▶ **YOUR TASK**:
Repeat exactly the lines from the start of the entries below through the line containing "ATOM 37 N N". Omit the rest.

Items from a data source
++++++++

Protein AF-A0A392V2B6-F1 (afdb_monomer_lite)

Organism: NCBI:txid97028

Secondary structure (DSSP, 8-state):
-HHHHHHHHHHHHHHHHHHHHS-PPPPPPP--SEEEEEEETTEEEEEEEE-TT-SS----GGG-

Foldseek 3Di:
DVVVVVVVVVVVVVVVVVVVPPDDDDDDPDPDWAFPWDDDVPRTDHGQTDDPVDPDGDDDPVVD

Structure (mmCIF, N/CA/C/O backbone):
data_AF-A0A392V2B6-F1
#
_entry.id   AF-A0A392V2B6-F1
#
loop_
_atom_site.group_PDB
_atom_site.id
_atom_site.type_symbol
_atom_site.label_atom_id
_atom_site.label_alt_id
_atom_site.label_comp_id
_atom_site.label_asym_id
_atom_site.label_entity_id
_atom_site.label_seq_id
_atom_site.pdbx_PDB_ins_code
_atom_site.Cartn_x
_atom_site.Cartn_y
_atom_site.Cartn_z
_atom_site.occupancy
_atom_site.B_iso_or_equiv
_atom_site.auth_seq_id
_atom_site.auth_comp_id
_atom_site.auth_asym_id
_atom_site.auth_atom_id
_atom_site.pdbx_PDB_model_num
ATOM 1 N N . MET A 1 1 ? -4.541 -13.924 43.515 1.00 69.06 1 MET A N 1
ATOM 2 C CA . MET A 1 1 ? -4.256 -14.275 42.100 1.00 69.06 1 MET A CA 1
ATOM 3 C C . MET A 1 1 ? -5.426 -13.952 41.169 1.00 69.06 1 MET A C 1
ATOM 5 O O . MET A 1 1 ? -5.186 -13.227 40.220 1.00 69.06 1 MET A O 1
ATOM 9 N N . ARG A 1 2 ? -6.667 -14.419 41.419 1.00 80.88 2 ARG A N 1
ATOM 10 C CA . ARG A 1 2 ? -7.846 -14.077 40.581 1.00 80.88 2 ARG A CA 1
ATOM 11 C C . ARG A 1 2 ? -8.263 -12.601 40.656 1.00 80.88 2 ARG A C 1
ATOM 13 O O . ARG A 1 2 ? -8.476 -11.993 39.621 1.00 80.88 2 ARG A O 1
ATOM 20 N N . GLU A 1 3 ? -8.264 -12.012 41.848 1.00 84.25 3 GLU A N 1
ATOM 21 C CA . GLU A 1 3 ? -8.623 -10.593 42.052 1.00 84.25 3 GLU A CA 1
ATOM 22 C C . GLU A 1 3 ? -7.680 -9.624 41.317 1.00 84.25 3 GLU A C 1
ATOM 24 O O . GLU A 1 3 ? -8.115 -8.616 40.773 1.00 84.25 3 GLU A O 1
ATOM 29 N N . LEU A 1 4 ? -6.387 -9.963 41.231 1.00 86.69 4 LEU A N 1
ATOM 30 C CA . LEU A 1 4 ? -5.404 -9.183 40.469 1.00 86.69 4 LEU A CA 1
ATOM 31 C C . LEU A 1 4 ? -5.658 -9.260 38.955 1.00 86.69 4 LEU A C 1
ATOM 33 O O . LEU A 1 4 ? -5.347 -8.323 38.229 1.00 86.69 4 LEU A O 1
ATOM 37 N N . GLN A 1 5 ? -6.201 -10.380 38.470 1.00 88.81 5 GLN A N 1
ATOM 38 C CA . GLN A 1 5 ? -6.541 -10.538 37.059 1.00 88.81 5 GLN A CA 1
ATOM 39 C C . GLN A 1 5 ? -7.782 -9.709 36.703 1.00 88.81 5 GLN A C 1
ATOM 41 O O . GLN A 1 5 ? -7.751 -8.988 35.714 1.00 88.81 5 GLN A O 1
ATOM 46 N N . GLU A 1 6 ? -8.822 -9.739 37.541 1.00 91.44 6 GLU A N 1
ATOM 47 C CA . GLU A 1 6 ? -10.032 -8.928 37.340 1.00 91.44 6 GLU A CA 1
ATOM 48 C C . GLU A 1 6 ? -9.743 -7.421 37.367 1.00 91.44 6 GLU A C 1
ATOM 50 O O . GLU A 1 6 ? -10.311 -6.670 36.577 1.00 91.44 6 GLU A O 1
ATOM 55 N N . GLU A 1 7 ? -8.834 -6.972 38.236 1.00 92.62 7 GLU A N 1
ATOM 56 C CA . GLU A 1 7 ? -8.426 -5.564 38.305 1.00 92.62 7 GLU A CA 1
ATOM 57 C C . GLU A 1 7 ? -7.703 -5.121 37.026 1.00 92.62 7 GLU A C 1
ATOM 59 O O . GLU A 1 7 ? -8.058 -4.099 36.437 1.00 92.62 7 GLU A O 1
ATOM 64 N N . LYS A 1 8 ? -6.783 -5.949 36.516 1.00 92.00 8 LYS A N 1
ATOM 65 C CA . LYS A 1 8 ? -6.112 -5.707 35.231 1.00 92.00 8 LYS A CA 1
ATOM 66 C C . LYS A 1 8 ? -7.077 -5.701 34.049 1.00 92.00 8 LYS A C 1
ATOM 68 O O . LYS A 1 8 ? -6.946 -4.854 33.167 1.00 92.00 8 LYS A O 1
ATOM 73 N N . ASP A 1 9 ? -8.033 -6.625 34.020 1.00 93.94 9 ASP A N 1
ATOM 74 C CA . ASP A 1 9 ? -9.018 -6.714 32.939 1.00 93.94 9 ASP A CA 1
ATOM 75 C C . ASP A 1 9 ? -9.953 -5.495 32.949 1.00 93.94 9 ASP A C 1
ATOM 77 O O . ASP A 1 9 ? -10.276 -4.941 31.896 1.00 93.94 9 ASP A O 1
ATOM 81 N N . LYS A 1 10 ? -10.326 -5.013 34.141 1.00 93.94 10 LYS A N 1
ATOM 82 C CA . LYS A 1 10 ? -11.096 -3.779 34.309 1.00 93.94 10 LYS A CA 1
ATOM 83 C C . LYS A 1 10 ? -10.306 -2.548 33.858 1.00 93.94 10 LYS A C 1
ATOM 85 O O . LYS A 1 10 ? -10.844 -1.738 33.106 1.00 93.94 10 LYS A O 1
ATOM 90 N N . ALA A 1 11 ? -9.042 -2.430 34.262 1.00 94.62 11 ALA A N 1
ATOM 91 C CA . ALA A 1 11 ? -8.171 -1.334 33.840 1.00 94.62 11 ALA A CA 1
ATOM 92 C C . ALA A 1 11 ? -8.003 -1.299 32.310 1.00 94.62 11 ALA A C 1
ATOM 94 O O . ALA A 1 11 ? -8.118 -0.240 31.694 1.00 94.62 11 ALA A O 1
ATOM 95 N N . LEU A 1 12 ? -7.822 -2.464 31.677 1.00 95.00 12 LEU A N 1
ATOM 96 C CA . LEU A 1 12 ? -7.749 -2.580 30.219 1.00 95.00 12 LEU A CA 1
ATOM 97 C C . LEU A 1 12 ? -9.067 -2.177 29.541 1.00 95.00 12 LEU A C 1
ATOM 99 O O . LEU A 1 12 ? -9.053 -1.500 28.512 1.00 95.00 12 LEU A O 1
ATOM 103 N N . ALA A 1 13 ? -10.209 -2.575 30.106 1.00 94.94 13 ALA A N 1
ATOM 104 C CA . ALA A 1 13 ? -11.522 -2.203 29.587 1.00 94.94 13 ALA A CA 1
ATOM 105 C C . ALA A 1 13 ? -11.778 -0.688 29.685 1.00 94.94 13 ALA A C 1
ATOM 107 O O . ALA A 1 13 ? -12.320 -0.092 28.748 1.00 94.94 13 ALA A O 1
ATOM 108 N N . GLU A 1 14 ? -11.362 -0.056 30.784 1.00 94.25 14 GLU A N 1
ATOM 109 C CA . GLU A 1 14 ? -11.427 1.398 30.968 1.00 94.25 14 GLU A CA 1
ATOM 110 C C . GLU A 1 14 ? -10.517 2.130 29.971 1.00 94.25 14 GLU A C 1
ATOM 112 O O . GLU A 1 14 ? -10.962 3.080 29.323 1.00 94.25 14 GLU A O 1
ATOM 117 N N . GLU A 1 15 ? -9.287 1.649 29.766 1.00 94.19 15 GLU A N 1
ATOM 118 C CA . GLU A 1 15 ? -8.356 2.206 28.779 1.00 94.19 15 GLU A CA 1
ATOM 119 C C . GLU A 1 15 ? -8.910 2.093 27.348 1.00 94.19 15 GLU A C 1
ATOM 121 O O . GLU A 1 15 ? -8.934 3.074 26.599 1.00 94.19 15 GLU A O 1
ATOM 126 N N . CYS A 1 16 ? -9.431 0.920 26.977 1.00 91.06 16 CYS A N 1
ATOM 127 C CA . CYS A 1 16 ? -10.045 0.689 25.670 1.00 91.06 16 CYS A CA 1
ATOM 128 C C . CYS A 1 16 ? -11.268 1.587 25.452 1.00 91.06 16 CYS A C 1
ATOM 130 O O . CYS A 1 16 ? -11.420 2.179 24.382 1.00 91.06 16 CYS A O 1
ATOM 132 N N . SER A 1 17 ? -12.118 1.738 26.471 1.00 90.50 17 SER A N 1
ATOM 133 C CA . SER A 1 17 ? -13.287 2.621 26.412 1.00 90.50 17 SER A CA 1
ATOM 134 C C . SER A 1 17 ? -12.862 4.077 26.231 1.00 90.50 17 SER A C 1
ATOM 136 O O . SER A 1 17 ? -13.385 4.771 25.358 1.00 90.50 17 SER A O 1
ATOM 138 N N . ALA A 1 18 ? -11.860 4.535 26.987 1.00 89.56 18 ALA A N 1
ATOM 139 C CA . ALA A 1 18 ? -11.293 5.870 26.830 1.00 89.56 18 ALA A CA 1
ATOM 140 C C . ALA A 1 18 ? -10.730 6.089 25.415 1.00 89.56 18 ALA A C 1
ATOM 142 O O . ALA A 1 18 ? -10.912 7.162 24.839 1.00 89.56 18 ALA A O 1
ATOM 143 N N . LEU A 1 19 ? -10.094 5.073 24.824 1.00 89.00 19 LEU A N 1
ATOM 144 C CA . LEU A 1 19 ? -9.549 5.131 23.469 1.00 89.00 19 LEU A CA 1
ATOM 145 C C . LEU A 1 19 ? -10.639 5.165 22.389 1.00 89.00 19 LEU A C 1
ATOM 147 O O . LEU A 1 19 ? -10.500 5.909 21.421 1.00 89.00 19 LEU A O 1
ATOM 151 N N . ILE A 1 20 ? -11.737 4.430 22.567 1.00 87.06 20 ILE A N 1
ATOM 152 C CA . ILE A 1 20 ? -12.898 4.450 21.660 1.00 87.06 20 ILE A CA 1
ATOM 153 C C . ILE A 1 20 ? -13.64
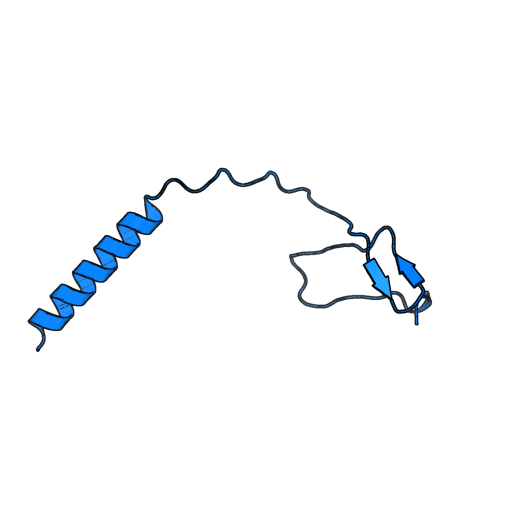2 5.790 21.747 1.00 87.06 20 ILE A C 1
ATOM 155 O O . ILE A 1 20 ? -14.095 6.317 20.731 1.00 87.06 20 ILE A O 1
ATOM 159 N N . HIS A 1 21 ? -13.754 6.361 22.948 1.00 84.81 21 HIS A N 1
ATOM 160 C CA . HIS A 1 21 ? -14.408 7.652 23.173 1.00 84.81 21 HIS A CA 1
ATOM 161 C C . HIS A 1 21 ? -13.541 8.858 22.802 1.00 84.81 21 HIS A C 1
ATOM 163 O O . HIS A 1 21 ? -14.049 9.983 22.747 1.00 84.81 21 HIS A O 1
ATOM 169 N N . ARG A 1 22 ? -12.249 8.662 22.502 1.00 86.88 22 ARG A N 1
ATOM 170 C CA . ARG A 1 22 ? -11.438 9.722 21.901 1.00 86.88 22 ARG A CA 1
ATOM 171 C C . ARG A 1 22 ? -12.062 10.126 20.574 1.00 86.88 22 ARG A C 1
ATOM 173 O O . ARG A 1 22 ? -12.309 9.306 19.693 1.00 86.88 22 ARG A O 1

++++++++

▶ **RESPONSE**:
Protein AF-A0A392V2B6-F1 (afdb_monomer_lite)

Organism: NCBI:txid97028

Secondary structure (DSSP, 8-state):
-HHHHHHHHHHHHHHHHHHHHS-PPPPPPP--SEEEEEEETTEEEEEEEE-TT-SS----GGG-

Foldseek 3Di:
DVVVVVVVVVVVVVVVVVVVPPDDDDDDPDPDWAFPWDDDVPRTDHGQTDDPVDPDGDDDPVVD

Structure (mmCIF, N/CA/C/O backbone):
data_AF-A0A392V2B6-F1
#
_entry.id   AF-A0A392V2B6-F1
#
loop_
_atom_site.group_PDB
_atom_site.id
_atom_site.type_symbol
_atom_site.label_atom_id
_atom_site.label_alt_id
_atom_site.label_comp_id
_atom_site.label_asym_id
_atom_site.label_entity_id
_atom_site.label_seq_id
_atom_site.pdbx_PDB_ins_code
_atom_site.Cartn_x
_atom_site.Cartn_y
_atom_site.Cartn_z
_atom_site.occupancy
_atom_site.B_iso_or_equiv
_atom_site.auth_seq_id
_atom_site.auth_comp_id
_atom_site.auth_asym_id
_atom_site.auth_atom_id
_atom_site.pdbx_PDB_model_num
ATOM 1 N N . MET A 1 1 ? -4.541 -13.924 43.515 1.00 69.06 1 MET A N 1
ATOM 2 C CA . MET A 1 1 ? -4.256 -14.275 42.100 1.00 69.06 1 MET A CA 1
ATOM 3 C C . MET A 1 1 ? -5.426 -13.952 41.169 1.00 69.06 1 MET A C 1
ATOM 5 O O . MET A 1 1 ? -5.186 -13.227 40.220 1.00 69.06 1 MET A O 1
ATOM 9 N N . ARG A 1 2 ? -6.667 -14.419 41.419 1.00 80.88 2 ARG A N 1
ATOM 10 C CA . ARG A 1 2 ? -7.846 -14.077 40.581 1.00 80.88 2 ARG A CA 1
ATOM 11 C C . ARG A 1 2 ? -8.263 -12.601 40.656 1.00 80.88 2 ARG A C 1
ATOM 13 O O . ARG A 1 2 ? -8.476 -11.993 39.621 1.00 80.88 2 ARG A O 1
ATOM 20 N N . GLU A 1 3 ? -8.264 -12.012 41.848 1.00 84.25 3 GLU A N 1
ATOM 21 C CA . GLU A 1 3 ? -8.623 -10.593 42.052 1.00 84.25 3 GLU A CA 1
ATOM 22 C C . GLU A 1 3 ? -7.680 -9.624 41.317 1.00 84.25 3 GLU A C 1
ATOM 24 O O . GLU A 1 3 ? -8.115 -8.616 40.773 1.00 84.25 3 GLU A O 1
ATOM 29 N N . LEU A 1 4 ? -6.387 -9.963 41.231 1.00 86.69 4 LEU A N 1
ATOM 30 C CA . LEU A 1 4 ? -5.404 -9.183 40.469 1.00 86.69 4 LEU A CA 1
ATOM 31 C C . LEU A 1 4 ? -5.658 -9.260 38.955 1.00 86.69 4 LEU A C 1
ATOM 33 O O . LEU A 1 4 ? -5.347 -8.323 38.229 1.00 86.69 4 LEU A O 1
ATOM 37 N N . GLN A 1 5 ? -6.201 -10.380 38.470 1.00 88.81 5 GLN A N 1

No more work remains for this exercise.